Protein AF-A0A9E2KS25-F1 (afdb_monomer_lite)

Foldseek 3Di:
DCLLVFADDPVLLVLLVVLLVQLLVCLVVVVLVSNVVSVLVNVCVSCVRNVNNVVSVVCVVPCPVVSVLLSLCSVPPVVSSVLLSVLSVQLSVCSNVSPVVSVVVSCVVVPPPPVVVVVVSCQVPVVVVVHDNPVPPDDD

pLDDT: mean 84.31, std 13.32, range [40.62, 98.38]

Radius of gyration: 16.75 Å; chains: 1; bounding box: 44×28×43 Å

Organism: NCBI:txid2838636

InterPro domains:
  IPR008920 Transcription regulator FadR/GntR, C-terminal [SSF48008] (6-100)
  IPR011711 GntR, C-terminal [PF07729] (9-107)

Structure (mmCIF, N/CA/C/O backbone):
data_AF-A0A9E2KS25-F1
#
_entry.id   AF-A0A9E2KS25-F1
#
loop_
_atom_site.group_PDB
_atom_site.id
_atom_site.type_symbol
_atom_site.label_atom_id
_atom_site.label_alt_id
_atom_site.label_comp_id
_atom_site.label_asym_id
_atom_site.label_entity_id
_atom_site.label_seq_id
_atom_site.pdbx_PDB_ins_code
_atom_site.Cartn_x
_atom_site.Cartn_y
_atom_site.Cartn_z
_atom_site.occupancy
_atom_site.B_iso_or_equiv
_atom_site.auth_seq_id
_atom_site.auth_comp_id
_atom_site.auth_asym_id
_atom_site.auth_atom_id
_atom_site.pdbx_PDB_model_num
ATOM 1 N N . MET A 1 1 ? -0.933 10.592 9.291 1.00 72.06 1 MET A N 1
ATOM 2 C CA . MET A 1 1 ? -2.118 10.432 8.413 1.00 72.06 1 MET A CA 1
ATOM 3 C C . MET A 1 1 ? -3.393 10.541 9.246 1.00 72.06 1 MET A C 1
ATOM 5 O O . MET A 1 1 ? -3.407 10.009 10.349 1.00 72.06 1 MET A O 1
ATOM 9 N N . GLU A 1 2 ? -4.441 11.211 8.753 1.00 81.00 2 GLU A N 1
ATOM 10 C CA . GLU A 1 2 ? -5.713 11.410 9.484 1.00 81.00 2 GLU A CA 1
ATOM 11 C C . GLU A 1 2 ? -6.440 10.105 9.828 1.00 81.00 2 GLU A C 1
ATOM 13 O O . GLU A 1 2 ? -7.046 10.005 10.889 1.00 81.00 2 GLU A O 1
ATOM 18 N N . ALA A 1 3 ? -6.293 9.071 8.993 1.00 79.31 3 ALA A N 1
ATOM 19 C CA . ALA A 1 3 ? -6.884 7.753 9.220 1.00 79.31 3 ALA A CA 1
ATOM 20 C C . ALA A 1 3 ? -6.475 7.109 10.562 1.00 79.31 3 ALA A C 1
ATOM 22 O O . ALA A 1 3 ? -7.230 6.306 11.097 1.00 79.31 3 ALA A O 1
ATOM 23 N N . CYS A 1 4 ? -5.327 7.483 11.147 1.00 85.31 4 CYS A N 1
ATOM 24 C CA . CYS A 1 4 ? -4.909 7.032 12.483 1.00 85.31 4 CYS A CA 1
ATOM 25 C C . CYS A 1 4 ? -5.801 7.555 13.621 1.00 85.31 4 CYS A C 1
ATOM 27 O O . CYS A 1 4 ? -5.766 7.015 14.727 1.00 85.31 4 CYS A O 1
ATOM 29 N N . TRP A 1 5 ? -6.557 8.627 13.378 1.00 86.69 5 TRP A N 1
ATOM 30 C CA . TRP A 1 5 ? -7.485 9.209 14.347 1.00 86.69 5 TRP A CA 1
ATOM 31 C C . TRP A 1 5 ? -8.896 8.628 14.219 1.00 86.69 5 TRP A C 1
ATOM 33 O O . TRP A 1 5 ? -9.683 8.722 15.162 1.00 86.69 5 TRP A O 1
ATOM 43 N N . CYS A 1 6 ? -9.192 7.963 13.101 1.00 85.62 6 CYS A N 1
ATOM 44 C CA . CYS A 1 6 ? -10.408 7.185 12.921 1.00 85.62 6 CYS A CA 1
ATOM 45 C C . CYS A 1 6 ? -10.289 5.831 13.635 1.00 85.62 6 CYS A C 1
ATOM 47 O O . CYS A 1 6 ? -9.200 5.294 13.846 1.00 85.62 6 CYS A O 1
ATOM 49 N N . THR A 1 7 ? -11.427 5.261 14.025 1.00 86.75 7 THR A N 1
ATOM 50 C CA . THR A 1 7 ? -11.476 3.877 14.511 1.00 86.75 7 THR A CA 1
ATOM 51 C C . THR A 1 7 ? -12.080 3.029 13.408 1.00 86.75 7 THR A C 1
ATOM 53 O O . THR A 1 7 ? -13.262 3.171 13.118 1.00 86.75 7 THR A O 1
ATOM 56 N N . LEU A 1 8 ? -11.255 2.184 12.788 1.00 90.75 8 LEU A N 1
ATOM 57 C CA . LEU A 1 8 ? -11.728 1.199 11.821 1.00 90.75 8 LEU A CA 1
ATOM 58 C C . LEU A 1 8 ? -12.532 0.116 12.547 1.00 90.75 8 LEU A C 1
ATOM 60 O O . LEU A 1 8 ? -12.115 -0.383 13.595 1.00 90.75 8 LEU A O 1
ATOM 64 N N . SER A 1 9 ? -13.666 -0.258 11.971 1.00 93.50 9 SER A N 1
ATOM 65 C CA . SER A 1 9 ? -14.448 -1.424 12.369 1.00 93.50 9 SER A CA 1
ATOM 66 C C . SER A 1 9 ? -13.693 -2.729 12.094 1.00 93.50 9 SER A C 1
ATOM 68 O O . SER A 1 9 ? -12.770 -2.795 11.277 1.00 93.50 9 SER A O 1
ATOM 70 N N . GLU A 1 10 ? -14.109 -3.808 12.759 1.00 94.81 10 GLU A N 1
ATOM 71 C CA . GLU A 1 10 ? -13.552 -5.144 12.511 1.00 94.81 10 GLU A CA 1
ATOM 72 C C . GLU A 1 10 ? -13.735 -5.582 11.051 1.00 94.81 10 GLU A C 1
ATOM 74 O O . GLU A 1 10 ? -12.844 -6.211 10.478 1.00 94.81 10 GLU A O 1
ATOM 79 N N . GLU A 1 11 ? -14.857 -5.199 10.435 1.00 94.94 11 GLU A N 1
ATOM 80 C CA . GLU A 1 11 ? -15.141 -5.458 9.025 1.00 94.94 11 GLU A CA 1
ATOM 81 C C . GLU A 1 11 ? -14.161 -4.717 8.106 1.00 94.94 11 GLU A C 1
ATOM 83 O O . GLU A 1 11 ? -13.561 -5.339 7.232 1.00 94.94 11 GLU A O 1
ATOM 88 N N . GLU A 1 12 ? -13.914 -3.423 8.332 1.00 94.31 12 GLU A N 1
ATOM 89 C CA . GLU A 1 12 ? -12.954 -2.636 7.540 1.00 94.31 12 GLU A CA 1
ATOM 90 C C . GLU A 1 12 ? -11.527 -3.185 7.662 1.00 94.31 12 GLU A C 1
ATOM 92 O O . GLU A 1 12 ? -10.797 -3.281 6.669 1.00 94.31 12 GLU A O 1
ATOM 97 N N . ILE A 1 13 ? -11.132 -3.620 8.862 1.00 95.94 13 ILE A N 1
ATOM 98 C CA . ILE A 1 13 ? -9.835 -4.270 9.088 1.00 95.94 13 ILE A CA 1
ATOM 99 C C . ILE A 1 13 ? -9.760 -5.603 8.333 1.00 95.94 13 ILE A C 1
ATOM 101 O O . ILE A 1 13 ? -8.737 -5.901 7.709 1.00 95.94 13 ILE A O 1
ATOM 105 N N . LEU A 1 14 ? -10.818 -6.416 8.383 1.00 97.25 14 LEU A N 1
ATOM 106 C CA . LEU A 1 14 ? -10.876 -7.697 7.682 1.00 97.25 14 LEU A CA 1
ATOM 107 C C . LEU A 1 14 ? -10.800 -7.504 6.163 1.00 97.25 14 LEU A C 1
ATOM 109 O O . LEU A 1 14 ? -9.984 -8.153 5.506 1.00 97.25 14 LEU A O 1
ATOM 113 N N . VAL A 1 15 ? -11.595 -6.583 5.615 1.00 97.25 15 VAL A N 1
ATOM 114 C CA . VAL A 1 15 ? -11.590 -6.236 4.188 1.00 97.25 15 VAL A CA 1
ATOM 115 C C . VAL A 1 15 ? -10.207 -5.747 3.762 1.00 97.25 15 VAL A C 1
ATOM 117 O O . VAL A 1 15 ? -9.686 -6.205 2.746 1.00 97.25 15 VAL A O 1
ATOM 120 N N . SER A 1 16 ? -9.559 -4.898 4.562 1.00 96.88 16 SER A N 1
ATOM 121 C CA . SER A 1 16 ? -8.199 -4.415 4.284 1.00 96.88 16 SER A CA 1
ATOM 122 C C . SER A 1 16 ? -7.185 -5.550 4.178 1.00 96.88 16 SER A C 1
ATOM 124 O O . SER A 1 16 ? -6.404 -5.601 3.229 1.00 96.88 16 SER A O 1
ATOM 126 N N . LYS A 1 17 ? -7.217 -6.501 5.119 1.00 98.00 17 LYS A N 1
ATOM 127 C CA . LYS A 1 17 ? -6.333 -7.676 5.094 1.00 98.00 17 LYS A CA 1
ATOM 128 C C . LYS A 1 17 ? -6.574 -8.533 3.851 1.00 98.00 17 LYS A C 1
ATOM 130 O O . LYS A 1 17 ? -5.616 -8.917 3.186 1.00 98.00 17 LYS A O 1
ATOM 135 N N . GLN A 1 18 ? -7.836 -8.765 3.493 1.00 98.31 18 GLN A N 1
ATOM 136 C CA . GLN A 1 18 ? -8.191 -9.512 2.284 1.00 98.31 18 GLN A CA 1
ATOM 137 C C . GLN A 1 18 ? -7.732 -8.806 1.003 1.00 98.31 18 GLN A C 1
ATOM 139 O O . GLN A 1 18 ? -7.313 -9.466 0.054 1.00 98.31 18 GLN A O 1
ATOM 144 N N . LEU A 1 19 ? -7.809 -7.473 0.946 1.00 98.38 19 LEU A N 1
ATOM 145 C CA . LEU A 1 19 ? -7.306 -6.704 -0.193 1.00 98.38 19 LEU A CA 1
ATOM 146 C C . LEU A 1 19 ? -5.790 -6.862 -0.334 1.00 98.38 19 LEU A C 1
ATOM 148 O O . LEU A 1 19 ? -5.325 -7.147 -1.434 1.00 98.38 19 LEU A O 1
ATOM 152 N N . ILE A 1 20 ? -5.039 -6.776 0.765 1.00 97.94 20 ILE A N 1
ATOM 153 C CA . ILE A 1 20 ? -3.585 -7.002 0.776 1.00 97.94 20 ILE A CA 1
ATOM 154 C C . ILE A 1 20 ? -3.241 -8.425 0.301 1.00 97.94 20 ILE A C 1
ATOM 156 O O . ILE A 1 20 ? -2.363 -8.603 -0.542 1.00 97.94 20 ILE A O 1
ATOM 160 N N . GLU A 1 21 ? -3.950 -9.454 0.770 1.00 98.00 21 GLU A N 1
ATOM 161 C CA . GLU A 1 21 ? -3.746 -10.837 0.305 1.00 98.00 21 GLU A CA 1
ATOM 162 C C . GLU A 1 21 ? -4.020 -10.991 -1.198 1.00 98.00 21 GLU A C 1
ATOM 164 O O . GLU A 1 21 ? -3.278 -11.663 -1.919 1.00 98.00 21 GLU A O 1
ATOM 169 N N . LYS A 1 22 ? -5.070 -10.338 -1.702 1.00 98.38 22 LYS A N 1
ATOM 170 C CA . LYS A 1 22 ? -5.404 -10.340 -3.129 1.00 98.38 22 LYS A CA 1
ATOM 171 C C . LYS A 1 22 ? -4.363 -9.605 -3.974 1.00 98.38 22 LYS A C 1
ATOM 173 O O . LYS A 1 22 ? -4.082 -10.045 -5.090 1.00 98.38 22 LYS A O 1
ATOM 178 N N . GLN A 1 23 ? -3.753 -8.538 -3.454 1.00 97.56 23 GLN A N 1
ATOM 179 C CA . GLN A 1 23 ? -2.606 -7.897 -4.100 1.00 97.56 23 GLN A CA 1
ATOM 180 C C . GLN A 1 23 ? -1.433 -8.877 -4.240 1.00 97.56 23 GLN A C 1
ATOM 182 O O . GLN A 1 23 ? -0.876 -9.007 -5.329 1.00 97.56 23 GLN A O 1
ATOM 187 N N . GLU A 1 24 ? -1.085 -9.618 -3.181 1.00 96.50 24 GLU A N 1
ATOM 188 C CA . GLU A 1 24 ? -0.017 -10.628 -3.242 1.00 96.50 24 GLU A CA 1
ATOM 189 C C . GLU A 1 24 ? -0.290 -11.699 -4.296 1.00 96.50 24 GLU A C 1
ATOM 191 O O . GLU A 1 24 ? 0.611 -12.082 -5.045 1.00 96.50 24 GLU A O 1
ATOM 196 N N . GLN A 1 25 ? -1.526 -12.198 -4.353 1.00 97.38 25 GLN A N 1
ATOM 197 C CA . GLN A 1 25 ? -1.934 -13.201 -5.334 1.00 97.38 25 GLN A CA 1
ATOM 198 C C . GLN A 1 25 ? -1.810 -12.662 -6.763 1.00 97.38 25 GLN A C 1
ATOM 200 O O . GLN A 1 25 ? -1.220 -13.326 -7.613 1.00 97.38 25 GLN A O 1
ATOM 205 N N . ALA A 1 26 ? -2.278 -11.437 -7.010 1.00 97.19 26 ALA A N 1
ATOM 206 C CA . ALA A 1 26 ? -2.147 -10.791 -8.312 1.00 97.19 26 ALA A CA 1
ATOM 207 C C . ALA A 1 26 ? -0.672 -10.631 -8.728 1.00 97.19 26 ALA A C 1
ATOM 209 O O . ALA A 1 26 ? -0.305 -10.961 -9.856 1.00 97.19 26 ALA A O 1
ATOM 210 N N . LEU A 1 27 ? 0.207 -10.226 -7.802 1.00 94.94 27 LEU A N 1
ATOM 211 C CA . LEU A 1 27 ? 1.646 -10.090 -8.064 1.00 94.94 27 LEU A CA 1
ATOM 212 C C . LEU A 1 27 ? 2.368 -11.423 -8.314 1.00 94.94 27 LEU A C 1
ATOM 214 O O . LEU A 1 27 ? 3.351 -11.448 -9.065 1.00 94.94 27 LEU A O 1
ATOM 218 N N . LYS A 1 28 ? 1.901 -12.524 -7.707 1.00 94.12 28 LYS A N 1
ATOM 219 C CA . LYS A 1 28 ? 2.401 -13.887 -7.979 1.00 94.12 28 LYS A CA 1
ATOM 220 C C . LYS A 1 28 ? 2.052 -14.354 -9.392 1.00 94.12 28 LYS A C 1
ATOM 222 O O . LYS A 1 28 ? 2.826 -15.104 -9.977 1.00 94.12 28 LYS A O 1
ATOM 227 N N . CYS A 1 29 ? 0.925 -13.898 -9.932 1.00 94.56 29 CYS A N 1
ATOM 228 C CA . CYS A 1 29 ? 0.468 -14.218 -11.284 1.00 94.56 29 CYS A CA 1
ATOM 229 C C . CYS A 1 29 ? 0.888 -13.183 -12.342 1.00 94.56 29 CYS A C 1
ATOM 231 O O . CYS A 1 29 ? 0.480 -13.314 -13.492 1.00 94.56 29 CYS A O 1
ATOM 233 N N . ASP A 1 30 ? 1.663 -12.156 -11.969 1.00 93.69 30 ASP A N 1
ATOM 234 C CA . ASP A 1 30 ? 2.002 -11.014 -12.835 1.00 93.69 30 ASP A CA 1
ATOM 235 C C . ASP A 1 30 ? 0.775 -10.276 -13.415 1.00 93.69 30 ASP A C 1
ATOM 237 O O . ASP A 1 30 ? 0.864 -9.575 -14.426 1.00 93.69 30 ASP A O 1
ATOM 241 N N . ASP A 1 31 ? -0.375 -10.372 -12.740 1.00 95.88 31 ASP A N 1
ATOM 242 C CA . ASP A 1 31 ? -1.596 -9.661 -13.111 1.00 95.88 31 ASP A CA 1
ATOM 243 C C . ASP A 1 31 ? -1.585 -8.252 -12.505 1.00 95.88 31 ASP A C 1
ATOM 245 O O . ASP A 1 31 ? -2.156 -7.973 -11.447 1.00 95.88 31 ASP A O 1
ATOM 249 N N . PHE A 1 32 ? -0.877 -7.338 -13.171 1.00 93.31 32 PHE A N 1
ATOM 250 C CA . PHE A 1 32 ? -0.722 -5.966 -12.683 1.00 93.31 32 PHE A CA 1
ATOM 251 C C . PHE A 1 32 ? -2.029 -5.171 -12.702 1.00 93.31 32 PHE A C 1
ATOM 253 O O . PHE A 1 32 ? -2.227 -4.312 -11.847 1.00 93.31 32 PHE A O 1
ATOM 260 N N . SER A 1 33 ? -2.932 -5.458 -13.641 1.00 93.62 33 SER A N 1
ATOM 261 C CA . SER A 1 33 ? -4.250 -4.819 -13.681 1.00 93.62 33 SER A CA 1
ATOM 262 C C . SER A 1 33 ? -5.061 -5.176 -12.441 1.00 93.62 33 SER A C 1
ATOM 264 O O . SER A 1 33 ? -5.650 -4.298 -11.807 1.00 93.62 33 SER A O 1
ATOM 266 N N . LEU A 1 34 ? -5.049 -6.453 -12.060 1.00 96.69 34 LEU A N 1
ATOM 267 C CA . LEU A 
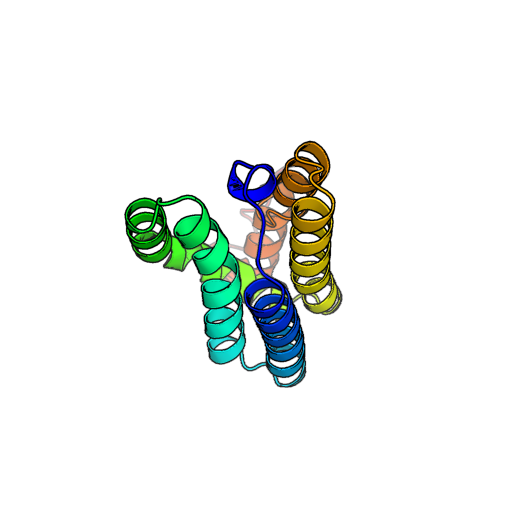1 34 ?
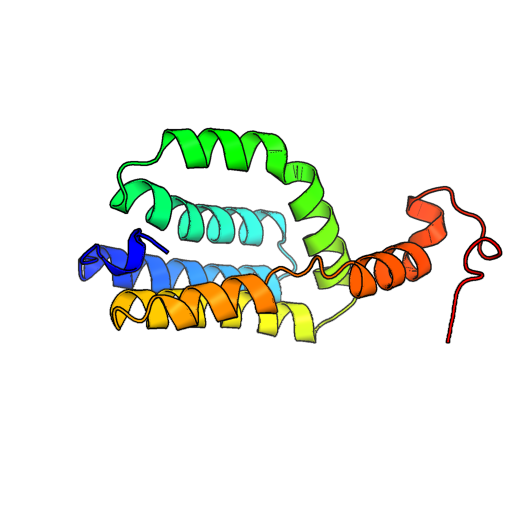 -5.721 -6.920 -10.860 1.00 96.69 34 LEU A CA 1
ATOM 268 C C . LEU A 1 34 ? -5.033 -6.423 -9.582 1.00 96.69 34 LEU A C 1
ATOM 270 O O . LEU A 1 34 ? -5.719 -6.045 -8.633 1.00 96.69 34 LEU A O 1
ATOM 274 N N . PHE A 1 35 ? -3.699 -6.347 -9.575 1.00 96.06 35 PHE A N 1
ATOM 275 C CA . PHE A 1 35 ? -2.944 -5.739 -8.480 1.00 96.06 35 PHE A CA 1
ATOM 276 C C . PHE A 1 35 ? -3.385 -4.292 -8.234 1.00 96.06 35 PHE A C 1
ATOM 278 O O . PHE A 1 35 ? -3.784 -3.982 -7.114 1.00 96.06 35 PHE A O 1
ATOM 285 N N . PHE A 1 36 ? -3.389 -3.430 -9.261 1.00 93.50 36 PHE A N 1
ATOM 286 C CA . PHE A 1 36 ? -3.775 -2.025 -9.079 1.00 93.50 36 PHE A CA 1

————————

Copy verbatim, from the listing above, each line from the one containing "ATOM 83 O O" down to the one containing "ATOM 90 C C", inclusive.

- **Reply to the exercise**
ATOM 83 O O . GLU A 1 11 ? -13.561 -5.339 7.232 1.00 94.94 11 GLU A O 1
ATOM 88 N N . GLU A 1 12 ? -13.914 -3.423 8.332 1.00 94.31 12 GLU A N 1
ATOM 89 C CA . GLU A 1 12 ? -12.954 -2.636 7.540 1.00 94.31 12 GLU A CA 1
ATOM 90 C C . GLU A 1 12 ? -11.527 -3.185 7.662 1.00 94.31 12 GLU A C 1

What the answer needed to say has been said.